Я сильно пришпорила Сакетта и резко натянула поводья, более чем готовая уйти. Я поклялась себе, что больше не повезу Моисею ланч. Он был придурком, и меня это окончательно достало.

Но когда я отъезжала, мне показалось, что я услышала, как он крикнул вслед:

– Просто продолжай повторять себе это, Джорджи-Порджи. Я тоже буду продолжать повторять это себе.

Я привезла ему ланч на следующий день.


Моисей 

– Знаешь, а ты ей нравишься, – поддразнивая, улыбнулась мне Джиджи.

Я только хмыкнул в ответ.

– Ты нравишься Джорджии, Моисей. И она такая хорошая девочка, милая и красивая. Почему бы тебе не уделить ей немного внимания? Это все, что она хочет.

Джиджи подмигнула мне, и я ощутил, как теплое чувство, которое я держал под контролем и гордился этим, распространяется в моей груди и вниз к животу.

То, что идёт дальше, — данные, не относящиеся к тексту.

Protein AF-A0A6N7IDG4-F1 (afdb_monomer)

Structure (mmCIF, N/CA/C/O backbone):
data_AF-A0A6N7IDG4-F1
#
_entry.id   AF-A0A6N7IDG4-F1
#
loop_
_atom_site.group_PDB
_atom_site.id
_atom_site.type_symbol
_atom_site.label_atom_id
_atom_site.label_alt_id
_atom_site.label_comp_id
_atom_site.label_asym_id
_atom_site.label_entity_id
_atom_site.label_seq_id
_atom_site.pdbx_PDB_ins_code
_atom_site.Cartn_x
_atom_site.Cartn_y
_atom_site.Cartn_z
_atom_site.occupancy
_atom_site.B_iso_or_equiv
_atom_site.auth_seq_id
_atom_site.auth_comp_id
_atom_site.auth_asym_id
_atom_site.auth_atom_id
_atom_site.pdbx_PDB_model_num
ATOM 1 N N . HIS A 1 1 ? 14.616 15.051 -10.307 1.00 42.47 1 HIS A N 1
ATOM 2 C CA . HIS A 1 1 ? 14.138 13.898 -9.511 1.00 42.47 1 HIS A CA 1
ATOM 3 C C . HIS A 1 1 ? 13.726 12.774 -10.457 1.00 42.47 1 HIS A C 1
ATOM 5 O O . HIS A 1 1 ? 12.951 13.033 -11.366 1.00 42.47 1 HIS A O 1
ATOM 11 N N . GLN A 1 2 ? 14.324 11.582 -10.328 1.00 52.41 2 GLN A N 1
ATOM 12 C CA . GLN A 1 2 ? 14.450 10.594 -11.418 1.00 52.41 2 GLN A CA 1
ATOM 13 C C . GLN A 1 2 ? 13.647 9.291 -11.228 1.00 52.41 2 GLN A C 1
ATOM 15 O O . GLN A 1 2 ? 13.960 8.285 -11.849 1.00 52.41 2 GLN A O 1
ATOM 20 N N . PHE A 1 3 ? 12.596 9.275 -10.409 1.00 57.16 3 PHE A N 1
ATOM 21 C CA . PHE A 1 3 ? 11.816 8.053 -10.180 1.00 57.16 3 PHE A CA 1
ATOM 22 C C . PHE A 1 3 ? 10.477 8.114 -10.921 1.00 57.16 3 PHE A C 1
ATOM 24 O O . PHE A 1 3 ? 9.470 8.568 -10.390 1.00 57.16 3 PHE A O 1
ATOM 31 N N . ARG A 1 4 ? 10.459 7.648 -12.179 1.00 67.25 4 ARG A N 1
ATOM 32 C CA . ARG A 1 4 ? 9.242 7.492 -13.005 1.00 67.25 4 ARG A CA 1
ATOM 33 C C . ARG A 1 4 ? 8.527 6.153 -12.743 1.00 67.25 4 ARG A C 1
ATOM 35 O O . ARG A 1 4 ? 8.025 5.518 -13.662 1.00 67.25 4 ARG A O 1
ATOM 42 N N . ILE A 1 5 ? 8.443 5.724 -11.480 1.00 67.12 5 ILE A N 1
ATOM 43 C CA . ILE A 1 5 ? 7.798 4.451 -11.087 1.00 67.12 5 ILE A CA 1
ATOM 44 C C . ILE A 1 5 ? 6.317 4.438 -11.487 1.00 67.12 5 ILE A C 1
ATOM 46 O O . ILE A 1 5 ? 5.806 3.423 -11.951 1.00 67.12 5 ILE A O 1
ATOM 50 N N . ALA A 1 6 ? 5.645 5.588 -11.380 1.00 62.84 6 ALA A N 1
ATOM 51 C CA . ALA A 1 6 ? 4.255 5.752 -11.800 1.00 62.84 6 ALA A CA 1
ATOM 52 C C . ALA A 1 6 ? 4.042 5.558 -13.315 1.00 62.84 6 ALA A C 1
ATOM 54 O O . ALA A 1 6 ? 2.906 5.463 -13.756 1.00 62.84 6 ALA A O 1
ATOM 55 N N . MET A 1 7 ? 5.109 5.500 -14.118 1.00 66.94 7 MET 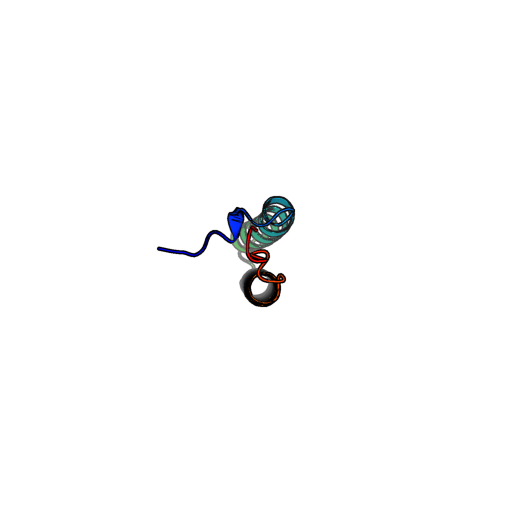A N 1
ATOM 56 C CA . MET A 1 7 ? 5.029 5.276 -15.564 1.00 66.94 7 MET A CA 1
ATOM 57 C C . MET A 1 7 ? 5.447 3.863 -15.983 1.00 66.94 7 MET A C 1
ATOM 59 O O . MET A 1 7 ? 5.419 3.559 -17.174 1.00 66.94 7 MET A O 1
ATOM 63 N N . LEU A 1 8 ? 5.805 2.988 -15.033 1.00 71.56 8 LEU A N 1
ATOM 64 C CA . LEU A 1 8 ? 6.004 1.570 -15.328 1.00 71.56 8 LEU A CA 1
ATOM 65 C C . LEU A 1 8 ? 4.676 0.974 -15.834 1.00 71.56 8 LEU A C 1
ATOM 67 O O . LEU A 1 8 ? 3.644 1.157 -15.175 1.00 71.56 8 LEU A O 1
ATOM 71 N N . PRO A 1 9 ? 4.670 0.264 -16.977 1.00 73.50 9 PRO A N 1
ATOM 72 C CA . PRO A 1 9 ? 3.461 -0.354 -17.511 1.00 73.50 9 PRO A CA 1
ATOM 73 C C . PRO A 1 9 ? 2.730 -1.188 -16.452 1.00 73.50 9 PRO A C 1
ATOM 75 O O . PRO A 1 9 ? 3.336 -1.975 -15.732 1.00 73.50 9 PRO A O 1
ATOM 78 N N . GLY A 1 10 ? 1.417 -0.987 -16.321 1.00 79.38 10 GLY A N 1
ATOM 79 C CA . GLY A 1 10 ? 0.573 -1.708 -15.359 1.00 79.38 10 GLY A CA 1
ATOM 80 C C . GLY A 1 10 ? 0.668 -1.236 -13.902 1.00 79.38 10 GLY A C 1
ATOM 81 O O . GLY A 1 10 ? -0.270 -1.480 -13.138 1.00 79.38 10 GLY A O 1
ATOM 82 N N . ARG A 1 11 ? 1.715 -0.496 -13.511 1.00 86.00 11 ARG A N 1
ATOM 83 C CA . ARG A 1 11 ? 1.896 -0.048 -12.123 1.00 86.00 11 ARG A CA 1
ATOM 84 C C . ARG A 1 11 ? 0.823 0.922 -11.618 1.00 86.00 11 ARG A C 1
ATOM 86 O O . ARG A 1 11 ? 0.403 0.718 -10.481 1.00 86.00 11 ARG A O 1
ATOM 93 N N . PRO A 1 12 ? 0.315 1.896 -12.405 1.00 85.69 12 PRO A N 1
ATOM 94 C CA . PRO A 1 12 ? -0.747 2.794 -11.945 1.00 85.69 12 PRO A CA 1
ATOM 95 C C . PRO A 1 12 ? -1.961 2.073 -11.355 1.00 85.69 12 PRO A C 1
ATOM 97 O O . PRO A 1 12 ? -2.514 2.517 -10.354 1.00 85.69 12 PRO A O 1
ATOM 100 N N . ARG A 1 13 ? -2.348 0.931 -11.942 1.00 88.06 13 ARG A N 1
ATOM 101 C CA . ARG A 1 13 ? -3.489 0.136 -11.470 1.00 88.06 13 ARG A CA 1
ATOM 102 C C . ARG A 1 13 ? -3.202 -0.551 -10.134 1.00 88.06 13 ARG A C 1
ATOM 104 O O . ARG A 1 13 ? -4.088 -0.604 -9.292 1.00 88.06 13 ARG A O 1
ATOM 111 N N . VAL A 1 14 ? -1.975 -1.036 -9.938 1.00 91.62 14 VAL A N 1
ATOM 112 C CA . VAL A 1 14 ? -1.529 -1.654 -8.678 1.00 91.62 14 VAL A CA 1
ATOM 113 C C . VAL A 1 14 ? -1.462 -0.606 -7.570 1.00 91.62 14 VAL A C 1
ATOM 115 O O . VAL A 1 14 ? -2.103 -0.762 -6.537 1.00 91.62 14 VAL A O 1
ATOM 118 N N . SER A 1 15 ? -0.763 0.508 -7.815 1.00 91.50 15 SER A N 1
ATOM 119 C CA . SER A 1 15 ? -0.617 1.559 -6.807 1.00 91.50 15 SER A CA 1
ATOM 120 C C . SER A 1 15 ? -1.952 2.186 -6.425 1.00 91.50 15 SER A C 1
ATOM 122 O O . SER A 1 15 ? -2.111 2.576 -5.278 1.00 91.50 15 SER A O 1
ATOM 124 N N . LEU A 1 16 ? -2.912 2.301 -7.351 1.00 93.56 16 LEU A N 1
ATOM 125 C CA . LEU A 1 16 ? -4.226 2.862 -7.034 1.00 93.56 16 LEU A CA 1
ATOM 126 C C . LEU A 1 16 ? -4.978 2.009 -6.005 1.00 93.56 16 LEU A C 1
ATOM 128 O O . LEU A 1 16 ? -5.477 2.566 -5.034 1.00 93.56 16 LEU A O 1
ATOM 132 N N . GLY A 1 17 ? -5.028 0.685 -6.189 1.00 95.88 17 GLY A N 1
ATOM 133 C CA . GLY A 1 17 ? -5.678 -0.212 -5.225 1.00 95.88 17 GLY A CA 1
ATOM 134 C C . GLY A 1 17 ? -5.031 -0.130 -3.842 1.00 95.88 17 GLY A C 1
ATOM 135 O O . GLY A 1 17 ? -5.719 0.079 -2.850 1.00 95.88 17 GLY A O 1
ATOM 136 N N . GLU A 1 18 ? -3.699 -0.171 -3.794 1.00 97.06 18 GLU A N 1
ATOM 137 C CA . GLU A 1 18 ? -2.932 -0.043 -2.546 1.00 97.06 18 GLU A CA 1
ATOM 138 C C . GLU A 1 18 ? -3.185 1.297 -1.826 1.00 97.06 18 GLU A C 1
ATOM 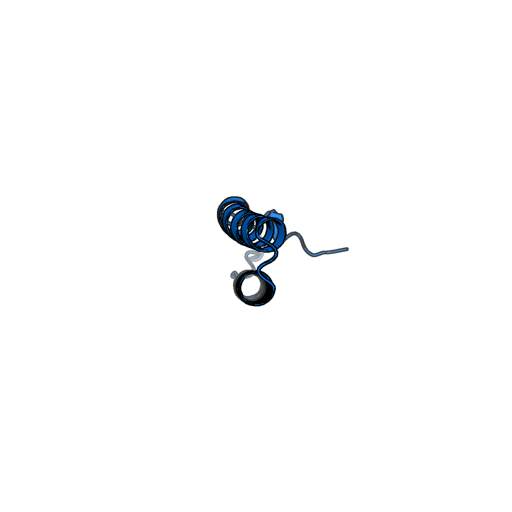140 O O . GLU A 1 18 ? -3.302 1.334 -0.602 1.00 97.06 18 GLU A O 1
ATOM 145 N N . HIS A 1 19 ? -3.298 2.406 -2.568 1.00 97.31 19 HIS A N 1
ATOM 146 C CA . HIS A 1 19 ? -3.628 3.708 -1.979 1.00 97.31 19 HIS A CA 1
ATOM 147 C C . HIS A 1 19 ? -5.057 3.751 -1.436 1.00 97.31 19 HIS A C 1
ATOM 149 O O . HIS A 1 19 ? -5.272 4.342 -0.381 1.00 97.31 19 HIS A O 1
ATOM 155 N N . LEU A 1 20 ? -6.026 3.149 -2.132 1.00 98.31 20 LEU A N 1
ATOM 156 C CA . LEU A 1 20 ? -7.410 3.110 -1.658 1.00 98.31 20 LEU A CA 1
ATOM 157 C C . LEU A 1 20 ? -7.519 2.329 -0.344 1.00 98.31 20 LEU A C 1
ATOM 159 O O . LEU A 1 20 ? -8.130 2.840 0.587 1.00 98.31 20 LEU A O 1
ATOM 163 N N . GLU A 1 21 ? -6.838 1.185 -0.213 1.00 98.06 21 GLU A N 1
ATOM 164 C CA . GLU A 1 21 ? -6.783 0.433 1.054 1.00 98.06 21 GLU A CA 1
ATOM 165 C C . GLU A 1 21 ? -6.226 1.278 2.210 1.00 98.06 21 GLU A C 1
ATOM 167 O O . GLU A 1 21 ? -6.775 1.283 3.313 1.00 98.06 21 GLU A O 1
ATOM 172 N N . LEU A 1 22 ? -5.144 2.025 1.964 1.00 97.88 22 LEU A N 1
ATOM 173 C CA . LEU A 1 22 ? -4.554 2.905 2.971 1.00 97.88 22 LEU A CA 1
ATOM 174 C C . LEU A 1 22 ? -5.519 4.031 3.376 1.00 97.88 22 LEU A C 1
ATOM 176 O O . LEU A 1 22 ? -5.660 4.325 4.563 1.00 97.88 22 LEU A O 1
ATOM 180 N N . ILE A 1 23 ? -6.188 4.655 2.402 1.00 98.50 23 ILE A N 1
ATOM 181 C CA . IL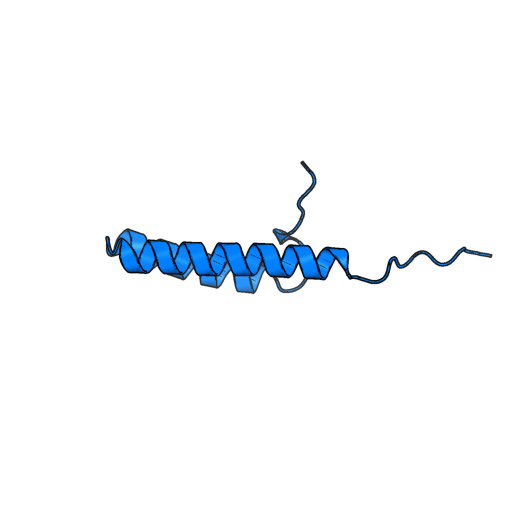E A 1 23 ? -7.171 5.718 2.649 1.00 98.50 23 ILE A CA 1
ATOM 182 C C . ILE A 1 23 ? -8.349 5.174 3.459 1.00 98.50 23 ILE A C 1
ATOM 184 O O . ILE A 1 23 ? -8.743 5.803 4.440 1.00 98.50 23 ILE A O 1
ATOM 188 N N . GLU A 1 24 ? -8.879 4.006 3.096 1.00 98.75 24 GLU A N 1
ATOM 189 C CA . GLU A 1 24 ? -9.979 3.357 3.813 1.00 98.75 24 GLU A CA 1
ATOM 190 C C . GLU A 1 24 ? -9.612 3.081 5.277 1.00 98.75 24 GLU A C 1
ATOM 192 O O . GLU A 1 24 ? -10.368 3.456 6.178 1.00 98.75 24 GLU A O 1
ATOM 197 N N . ALA A 1 25 ? -8.423 2.527 5.536 1.00 98.69 25 ALA A N 1
ATOM 198 C CA . ALA A 1 25 ? -7.945 2.261 6.892 1.00 98.69 25 ALA A CA 1
ATOM 199 C C . ALA A 1 25 ? -7.771 3.546 7.727 1.00 98.69 25 ALA A C 1
ATOM 201 O O . ALA A 1 25 ? -8.171 3.600 8.894 1.00 98.69 25 ALA A O 1
ATOM 202 N N . ILE A 1 26 ? -7.239 4.616 7.120 1.00 98.44 26 ILE A N 1
ATOM 203 C CA . ILE A 1 26 ? -7.109 5.928 7.772 1.00 98.44 26 ILE A CA 1
ATOM 204 C C . ILE A 1 26 ? -8.489 6.517 8.087 1.00 98.44 26 ILE A C 1
ATOM 206 O O . ILE A 1 26 ? -8.711 7.002 9.198 1.00 98.44 26 ILE A O 1
ATOM 210 N N . CYS A 1 27 ? -9.429 6.462 7.140 1.00 98.75 27 CYS A N 1
ATOM 211 C CA . CYS A 1 27 ? -10.799 6.937 7.338 1.00 98.75 27 CYS A CA 1
ATOM 212 C C . CYS A 1 27 ? -11.516 6.169 8.458 1.00 98.75 27 CYS A C 1
ATOM 214 O O . CYS A 1 27 ? -12.238 6.783 9.246 1.00 98.75 27 CYS A O 1
ATOM 216 N N . ALA A 1 28 ? -11.269 4.863 8.578 1.00 98.62 28 ALA A N 1
ATOM 217 C CA . ALA A 1 28 ? -11.770 4.025 9.666 1.00 98.62 28 ALA A CA 1
ATOM 218 C C . ALA A 1 28 ? -11.078 4.285 11.020 1.00 98.62 28 ALA A C 1
ATOM 220 O O . ALA A 1 28 ? -11.543 3.795 12.047 1.00 98.62 28 ALA A O 1
ATOM 221 N N . ARG A 1 29 ? -9.993 5.075 11.038 1.00 98.31 29 ARG A N 1
ATOM 222 C CA . ARG A 1 29 ? -9.116 5.303 12.200 1.00 98.31 29 ARG A CA 1
ATOM 223 C C . ARG A 1 29 ? -8.511 4.015 12.765 1.00 98.31 29 ARG A C 1
ATOM 225 O O . ARG A 1 29 ? -8.216 3.944 13.957 1.00 98.31 29 ARG A O 1
ATOM 232 N N . ASP A 1 30 ? -8.290 3.024 11.908 1.00 98.75 30 ASP A N 1
ATOM 233 C CA . ASP A 1 30 ? -7.599 1.793 12.270 1.00 98.75 30 ASP A CA 1
ATOM 234 C C . ASP A 1 30 ? -6.096 1.961 12.022 1.00 98.75 30 ASP A C 1
ATOM 236 O O . ASP A 1 30 ? -5.604 1.870 10.895 1.00 98.75 30 ASP A O 1
ATOM 240 N N . ALA A 1 31 ? -5.361 2.249 13.096 1.00 98.31 31 ALA A N 1
ATOM 241 C CA . ALA A 1 31 ? -3.925 2.487 13.022 1.00 98.31 31 ALA A CA 1
ATOM 242 C C . ALA A 1 31 ? -3.140 1.245 12.569 1.00 98.31 31 ALA A C 1
ATOM 244 O O . ALA A 1 31 ? -2.145 1.386 11.859 1.00 98.31 31 ALA A O 1
ATOM 245 N N . VAL A 1 32 ? -3.590 0.044 12.947 1.00 98.62 32 VAL A N 1
ATOM 246 C CA . VAL A 1 32 ? -2.903 -1.206 12.602 1.00 98.62 32 VAL A CA 1
ATOM 247 C C . VAL A 1 32 ? -3.108 -1.506 11.122 1.00 98.62 32 VAL A C 1
ATOM 249 O O . VAL A 1 32 ? -2.135 -1.718 10.398 1.00 98.62 32 VAL A O 1
ATOM 252 N N . ALA A 1 33 ? -4.352 -1.431 10.642 1.00 98.44 33 ALA A N 1
ATOM 253 C CA . ALA A 1 33 ? -4.654 -1.644 9.230 1.00 98.44 33 ALA A CA 1
ATOM 254 C C . ALA A 1 33 ? -3.958 -0.609 8.329 1.00 98.44 33 ALA A C 1
ATOM 256 O O . ALA A 1 33 ? -3.454 -0.959 7.259 1.00 98.44 33 ALA A O 1
ATOM 257 N N . ALA A 1 34 ? -3.872 0.651 8.767 1.00 98.75 34 ALA A N 1
ATOM 258 C CA . ALA A 1 34 ? -3.176 1.698 8.024 1.00 98.75 34 ALA A CA 1
ATOM 259 C C . ALA A 1 34 ? -1.664 1.428 7.936 1.00 98.75 34 ALA A C 1
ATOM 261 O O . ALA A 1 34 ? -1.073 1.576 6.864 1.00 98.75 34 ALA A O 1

Может сейчас Джорджия и хотела только внимания. Но это бы не продолжилось долго. Если бы я уделил ей внимание, она бы захотела проводить больше времени со мной. И если бы я проводил с ней время, она могла бы захотеть, чтобы я стал ее парнем. И если бы я был ее парнем, она бы захотела, чтобы я был нормальным. Она бы захотела, чтобы я был нормальным, потому что она была нормальной. Но понятие «нормальный» было так далеко от меня, что я даже не знал, где его искать.

И все же…

Я думал о том, как она выглядела, когда спала, а я рисовал на потолке в ее комнате. Я взглянул вниз через рейки лесов, и она лежала прямо подо мной, обняв подушку. Я будто дрейфовал над ней, мое тело на шесть футов выше ее. Ее волосы цвета пшеницы, растущей в полях вокруг городка, были распущены и рассыпались по плечам. Они не были жесткими или редкими. Ее волосы были шелковистыми, густыми и волнистыми из-за косы, которую она носила весь день. Она была высокой, но не такой высокой, как я, и стройной, с золотистой кожей и темно-карими глазами, которые резко контрастировали с ее светлыми волосами. Моя полная противоположность. У меня были светлые глаза и темные волосы. Может, если бы нас поставили вместе, наши физические странности сгладились. Мой желудок сжался от этой мысли. Никто не стал бы сводить нас вместе. Особенно я.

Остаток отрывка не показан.